## Exercise prompt
The lines to extract begin at the line that contains "ATOM 161 O O" and run through the last line of the listing; reproduce them exactly, minus any pictures.

┌────────

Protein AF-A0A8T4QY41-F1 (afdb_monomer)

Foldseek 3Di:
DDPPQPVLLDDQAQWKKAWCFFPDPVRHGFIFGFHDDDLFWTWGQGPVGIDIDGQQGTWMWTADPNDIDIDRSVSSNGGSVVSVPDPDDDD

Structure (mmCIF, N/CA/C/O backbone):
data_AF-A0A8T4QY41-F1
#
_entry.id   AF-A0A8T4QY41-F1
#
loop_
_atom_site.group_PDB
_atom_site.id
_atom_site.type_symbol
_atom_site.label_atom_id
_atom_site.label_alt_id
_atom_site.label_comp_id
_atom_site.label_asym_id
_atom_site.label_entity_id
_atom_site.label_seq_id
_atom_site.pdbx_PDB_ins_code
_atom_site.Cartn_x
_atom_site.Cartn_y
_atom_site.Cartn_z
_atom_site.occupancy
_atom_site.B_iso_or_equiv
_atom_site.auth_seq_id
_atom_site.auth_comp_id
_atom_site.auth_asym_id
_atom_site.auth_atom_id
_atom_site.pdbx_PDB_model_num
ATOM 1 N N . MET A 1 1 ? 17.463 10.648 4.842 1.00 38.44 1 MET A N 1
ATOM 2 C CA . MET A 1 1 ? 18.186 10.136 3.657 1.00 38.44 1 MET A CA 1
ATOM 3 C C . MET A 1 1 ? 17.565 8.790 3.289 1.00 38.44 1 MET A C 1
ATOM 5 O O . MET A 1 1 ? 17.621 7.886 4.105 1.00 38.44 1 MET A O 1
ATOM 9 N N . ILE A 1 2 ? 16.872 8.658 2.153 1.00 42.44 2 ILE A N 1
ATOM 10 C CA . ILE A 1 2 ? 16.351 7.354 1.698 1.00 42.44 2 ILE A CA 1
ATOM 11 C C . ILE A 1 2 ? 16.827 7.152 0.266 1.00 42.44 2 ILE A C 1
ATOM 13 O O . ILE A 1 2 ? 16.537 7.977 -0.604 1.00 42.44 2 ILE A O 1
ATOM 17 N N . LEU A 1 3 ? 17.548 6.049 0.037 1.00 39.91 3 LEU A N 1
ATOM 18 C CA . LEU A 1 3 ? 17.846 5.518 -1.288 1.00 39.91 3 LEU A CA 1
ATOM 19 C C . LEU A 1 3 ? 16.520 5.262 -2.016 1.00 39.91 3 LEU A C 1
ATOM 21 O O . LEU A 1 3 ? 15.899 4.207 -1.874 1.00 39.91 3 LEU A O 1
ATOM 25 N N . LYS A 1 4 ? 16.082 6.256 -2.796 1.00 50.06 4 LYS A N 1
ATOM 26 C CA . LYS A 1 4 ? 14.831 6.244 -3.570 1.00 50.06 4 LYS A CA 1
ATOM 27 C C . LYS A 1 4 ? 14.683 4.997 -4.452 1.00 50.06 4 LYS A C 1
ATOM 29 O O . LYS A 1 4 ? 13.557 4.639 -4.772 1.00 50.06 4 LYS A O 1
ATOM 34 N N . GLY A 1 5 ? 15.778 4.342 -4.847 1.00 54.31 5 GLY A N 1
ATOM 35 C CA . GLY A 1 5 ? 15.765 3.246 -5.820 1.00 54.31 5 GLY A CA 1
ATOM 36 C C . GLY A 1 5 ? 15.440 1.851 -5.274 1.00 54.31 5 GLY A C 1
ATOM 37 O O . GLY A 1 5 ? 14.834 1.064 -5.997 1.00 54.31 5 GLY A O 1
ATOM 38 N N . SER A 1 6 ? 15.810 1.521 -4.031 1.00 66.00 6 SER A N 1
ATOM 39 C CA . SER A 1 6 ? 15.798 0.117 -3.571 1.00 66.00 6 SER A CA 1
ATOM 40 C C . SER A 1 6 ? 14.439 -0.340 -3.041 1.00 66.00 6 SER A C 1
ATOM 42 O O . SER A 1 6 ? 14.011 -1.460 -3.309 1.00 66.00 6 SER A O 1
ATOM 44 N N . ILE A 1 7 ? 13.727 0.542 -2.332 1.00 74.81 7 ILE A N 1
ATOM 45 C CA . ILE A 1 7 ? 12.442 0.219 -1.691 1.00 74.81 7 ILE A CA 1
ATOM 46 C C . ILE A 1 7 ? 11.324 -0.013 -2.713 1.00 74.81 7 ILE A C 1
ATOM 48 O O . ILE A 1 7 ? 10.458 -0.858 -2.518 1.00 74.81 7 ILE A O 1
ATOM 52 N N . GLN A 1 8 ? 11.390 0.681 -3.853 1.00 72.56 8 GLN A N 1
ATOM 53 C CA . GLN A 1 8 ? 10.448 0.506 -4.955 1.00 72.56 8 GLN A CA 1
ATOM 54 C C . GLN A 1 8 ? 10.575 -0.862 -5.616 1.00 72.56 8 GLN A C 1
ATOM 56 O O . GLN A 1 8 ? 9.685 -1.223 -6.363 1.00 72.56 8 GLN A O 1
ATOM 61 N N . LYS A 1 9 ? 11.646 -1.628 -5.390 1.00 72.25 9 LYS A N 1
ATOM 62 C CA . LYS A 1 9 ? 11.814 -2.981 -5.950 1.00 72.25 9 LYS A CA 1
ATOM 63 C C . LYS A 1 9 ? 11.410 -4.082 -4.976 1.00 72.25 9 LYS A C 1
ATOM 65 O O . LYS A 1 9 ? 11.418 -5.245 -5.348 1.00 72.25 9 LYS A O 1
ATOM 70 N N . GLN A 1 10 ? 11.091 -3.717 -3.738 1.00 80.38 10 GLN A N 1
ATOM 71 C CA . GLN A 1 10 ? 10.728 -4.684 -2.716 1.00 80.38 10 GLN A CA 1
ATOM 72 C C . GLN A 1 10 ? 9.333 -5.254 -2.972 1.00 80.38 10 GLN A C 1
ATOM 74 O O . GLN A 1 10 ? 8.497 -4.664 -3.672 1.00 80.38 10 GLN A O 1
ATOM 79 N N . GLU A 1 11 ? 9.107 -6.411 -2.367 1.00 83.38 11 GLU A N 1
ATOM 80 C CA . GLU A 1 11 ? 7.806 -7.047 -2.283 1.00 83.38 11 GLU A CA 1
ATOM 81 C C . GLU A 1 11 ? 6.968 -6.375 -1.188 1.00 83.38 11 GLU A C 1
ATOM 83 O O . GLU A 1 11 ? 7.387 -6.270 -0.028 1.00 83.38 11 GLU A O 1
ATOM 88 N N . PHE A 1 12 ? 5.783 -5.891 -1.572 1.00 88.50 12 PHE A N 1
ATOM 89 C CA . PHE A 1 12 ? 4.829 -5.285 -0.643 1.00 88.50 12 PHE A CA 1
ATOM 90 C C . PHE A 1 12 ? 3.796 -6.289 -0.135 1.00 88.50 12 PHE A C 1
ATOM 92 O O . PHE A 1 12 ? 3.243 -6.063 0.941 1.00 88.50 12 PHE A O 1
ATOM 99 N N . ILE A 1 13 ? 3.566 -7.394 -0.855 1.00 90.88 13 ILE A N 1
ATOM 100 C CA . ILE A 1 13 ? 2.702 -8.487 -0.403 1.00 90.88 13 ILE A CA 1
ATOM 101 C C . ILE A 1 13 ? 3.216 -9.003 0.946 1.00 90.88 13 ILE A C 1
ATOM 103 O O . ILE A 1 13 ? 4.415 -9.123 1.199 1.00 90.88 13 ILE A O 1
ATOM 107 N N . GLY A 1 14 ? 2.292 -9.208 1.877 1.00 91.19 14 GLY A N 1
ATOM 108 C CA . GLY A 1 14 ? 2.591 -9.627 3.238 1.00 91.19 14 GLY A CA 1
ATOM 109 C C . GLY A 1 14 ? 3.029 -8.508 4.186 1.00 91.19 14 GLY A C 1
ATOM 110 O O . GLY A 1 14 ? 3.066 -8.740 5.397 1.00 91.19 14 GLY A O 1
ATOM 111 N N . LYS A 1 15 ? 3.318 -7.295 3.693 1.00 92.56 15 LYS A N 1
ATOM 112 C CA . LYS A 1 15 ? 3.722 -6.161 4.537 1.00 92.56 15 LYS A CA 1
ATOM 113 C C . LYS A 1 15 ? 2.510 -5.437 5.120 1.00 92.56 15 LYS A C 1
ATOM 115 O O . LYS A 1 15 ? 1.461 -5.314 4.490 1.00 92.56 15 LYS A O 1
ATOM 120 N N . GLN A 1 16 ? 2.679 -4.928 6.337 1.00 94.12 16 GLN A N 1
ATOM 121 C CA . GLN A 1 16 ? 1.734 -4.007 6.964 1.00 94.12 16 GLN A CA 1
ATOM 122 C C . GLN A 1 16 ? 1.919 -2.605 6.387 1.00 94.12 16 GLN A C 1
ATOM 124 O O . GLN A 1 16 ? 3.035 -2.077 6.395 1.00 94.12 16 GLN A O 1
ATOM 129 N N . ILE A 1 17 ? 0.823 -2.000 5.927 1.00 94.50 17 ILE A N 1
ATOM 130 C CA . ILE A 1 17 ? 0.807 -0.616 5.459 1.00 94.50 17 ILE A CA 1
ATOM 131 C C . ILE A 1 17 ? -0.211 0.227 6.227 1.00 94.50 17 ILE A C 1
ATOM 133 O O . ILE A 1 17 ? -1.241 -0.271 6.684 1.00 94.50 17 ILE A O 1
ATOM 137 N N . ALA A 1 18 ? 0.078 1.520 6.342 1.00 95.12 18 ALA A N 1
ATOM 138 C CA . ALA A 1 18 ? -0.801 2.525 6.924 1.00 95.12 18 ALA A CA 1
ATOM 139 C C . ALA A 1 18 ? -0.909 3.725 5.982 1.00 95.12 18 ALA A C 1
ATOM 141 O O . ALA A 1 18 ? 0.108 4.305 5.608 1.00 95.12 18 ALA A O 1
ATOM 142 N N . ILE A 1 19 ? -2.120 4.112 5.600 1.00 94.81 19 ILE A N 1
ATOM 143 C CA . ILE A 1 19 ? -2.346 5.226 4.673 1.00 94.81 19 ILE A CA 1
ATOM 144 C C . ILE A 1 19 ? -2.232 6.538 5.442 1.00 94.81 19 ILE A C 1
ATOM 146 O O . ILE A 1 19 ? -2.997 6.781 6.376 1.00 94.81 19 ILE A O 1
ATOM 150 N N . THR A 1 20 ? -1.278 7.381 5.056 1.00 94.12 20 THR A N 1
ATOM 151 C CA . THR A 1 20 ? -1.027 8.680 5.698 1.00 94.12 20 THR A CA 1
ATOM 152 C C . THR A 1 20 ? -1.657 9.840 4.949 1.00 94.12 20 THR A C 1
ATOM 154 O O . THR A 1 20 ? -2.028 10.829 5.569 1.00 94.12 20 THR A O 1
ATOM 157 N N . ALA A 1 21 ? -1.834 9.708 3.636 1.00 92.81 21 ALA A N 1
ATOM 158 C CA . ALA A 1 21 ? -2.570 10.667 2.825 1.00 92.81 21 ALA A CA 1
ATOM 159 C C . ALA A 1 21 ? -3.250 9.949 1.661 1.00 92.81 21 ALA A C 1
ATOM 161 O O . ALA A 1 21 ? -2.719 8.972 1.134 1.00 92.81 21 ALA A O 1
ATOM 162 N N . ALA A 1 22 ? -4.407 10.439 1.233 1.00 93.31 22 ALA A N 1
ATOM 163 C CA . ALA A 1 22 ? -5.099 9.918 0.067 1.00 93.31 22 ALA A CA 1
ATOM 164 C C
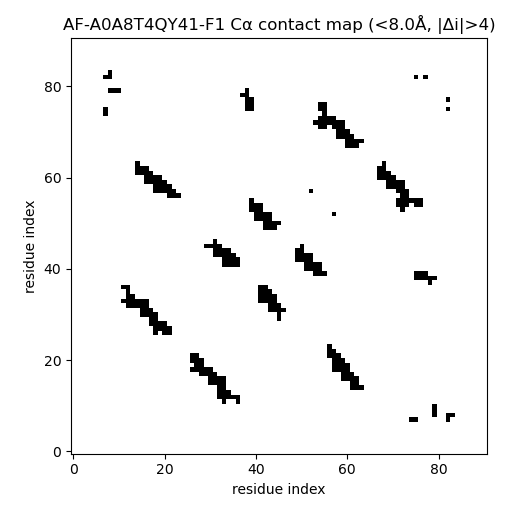 . ALA A 1 22 ? -5.947 11.007 -0.594 1.00 93.31 22 ALA A C 1
ATOM 166 O O . ALA A 1 22 ? -6.395 11.926 0.084 1.00 93.31 22 ALA A O 1
ATOM 167 N N . SER A 1 23 ? -6.204 10.884 -1.899 1.00 91.25 23 SER A N 1
ATOM 168 C CA . SER A 1 23 ? -7.172 11.748 -2.594 1.00 91.25 23 SER A CA 1
ATOM 169 C C . SER A 1 23 ? -8.590 11.573 -2.046 1.00 91.25 23 SER A C 1
ATOM 171 O O . SER A 1 23 ? -9.363 12.520 -2.035 1.00 91.25 23 SER A O 1
ATOM 173 N N . ASN A 1 24 ? -8.927 10.366 -1.583 1.00 90.12 24 ASN A N 1
ATOM 174 C CA . ASN A 1 24 ? -10.152 10.103 -0.841 1.00 90.12 24 ASN A CA 1
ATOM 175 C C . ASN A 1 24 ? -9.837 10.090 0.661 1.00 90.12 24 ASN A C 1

└────────

## Solution
ATOM 161 O O . ALA A 1 21 ? -2.719 8.972 1.134 1.00 92.81 21 ALA A O 1
ATOM 162 N N . ALA A 1 22 ? -4.407 10.439 1.233 1.00 93.31 22 ALA A N 1
ATOM 163 C CA . ALA A 1 22 ? -5.099 9.918 0.067 1.00 93.31 22 ALA A CA 1
ATOM 164 C C
 . ALA A 1 22 ? -5.947 11.007 -0.594 1.00 93.31 22 ALA A C 1
ATOM 166 O O . ALA A 1 22 ? -6.395 11.926 0.084 1.00 93.31 22 ALA A O 1
ATOM 167 N N . SER A 1 23 ? -6.204 10.884 -1.899 1.00 91.25 23 SER A N 1
ATOM 168 C CA . SER A 1 23 ? -7.172 11.748 -2.594 1.00 91.25 23 SER A CA 1
ATOM 169 C C . SER A 1 23 ? -8.590 11.573 -2.046 1.00 91.25 23 SER A C 1
ATOM 171 O O . SER A 1 23 ? -9.363 12.520 -2.035 1.00 91.25 23 SER A O 1
ATOM 173 N N . ASN A 1 24 ? -8.927 10.366 -1.583 1.00 90.12 24 ASN A N 1
ATOM 174 C CA . ASN A 1 24 ? -10.152 10.103 -0.841 1.00 90.12 24 ASN A CA 1
ATOM 175 C C . ASN A 1 24 ? -9.837 10.090 0.661 1.00 90.12 24 ASN A C 1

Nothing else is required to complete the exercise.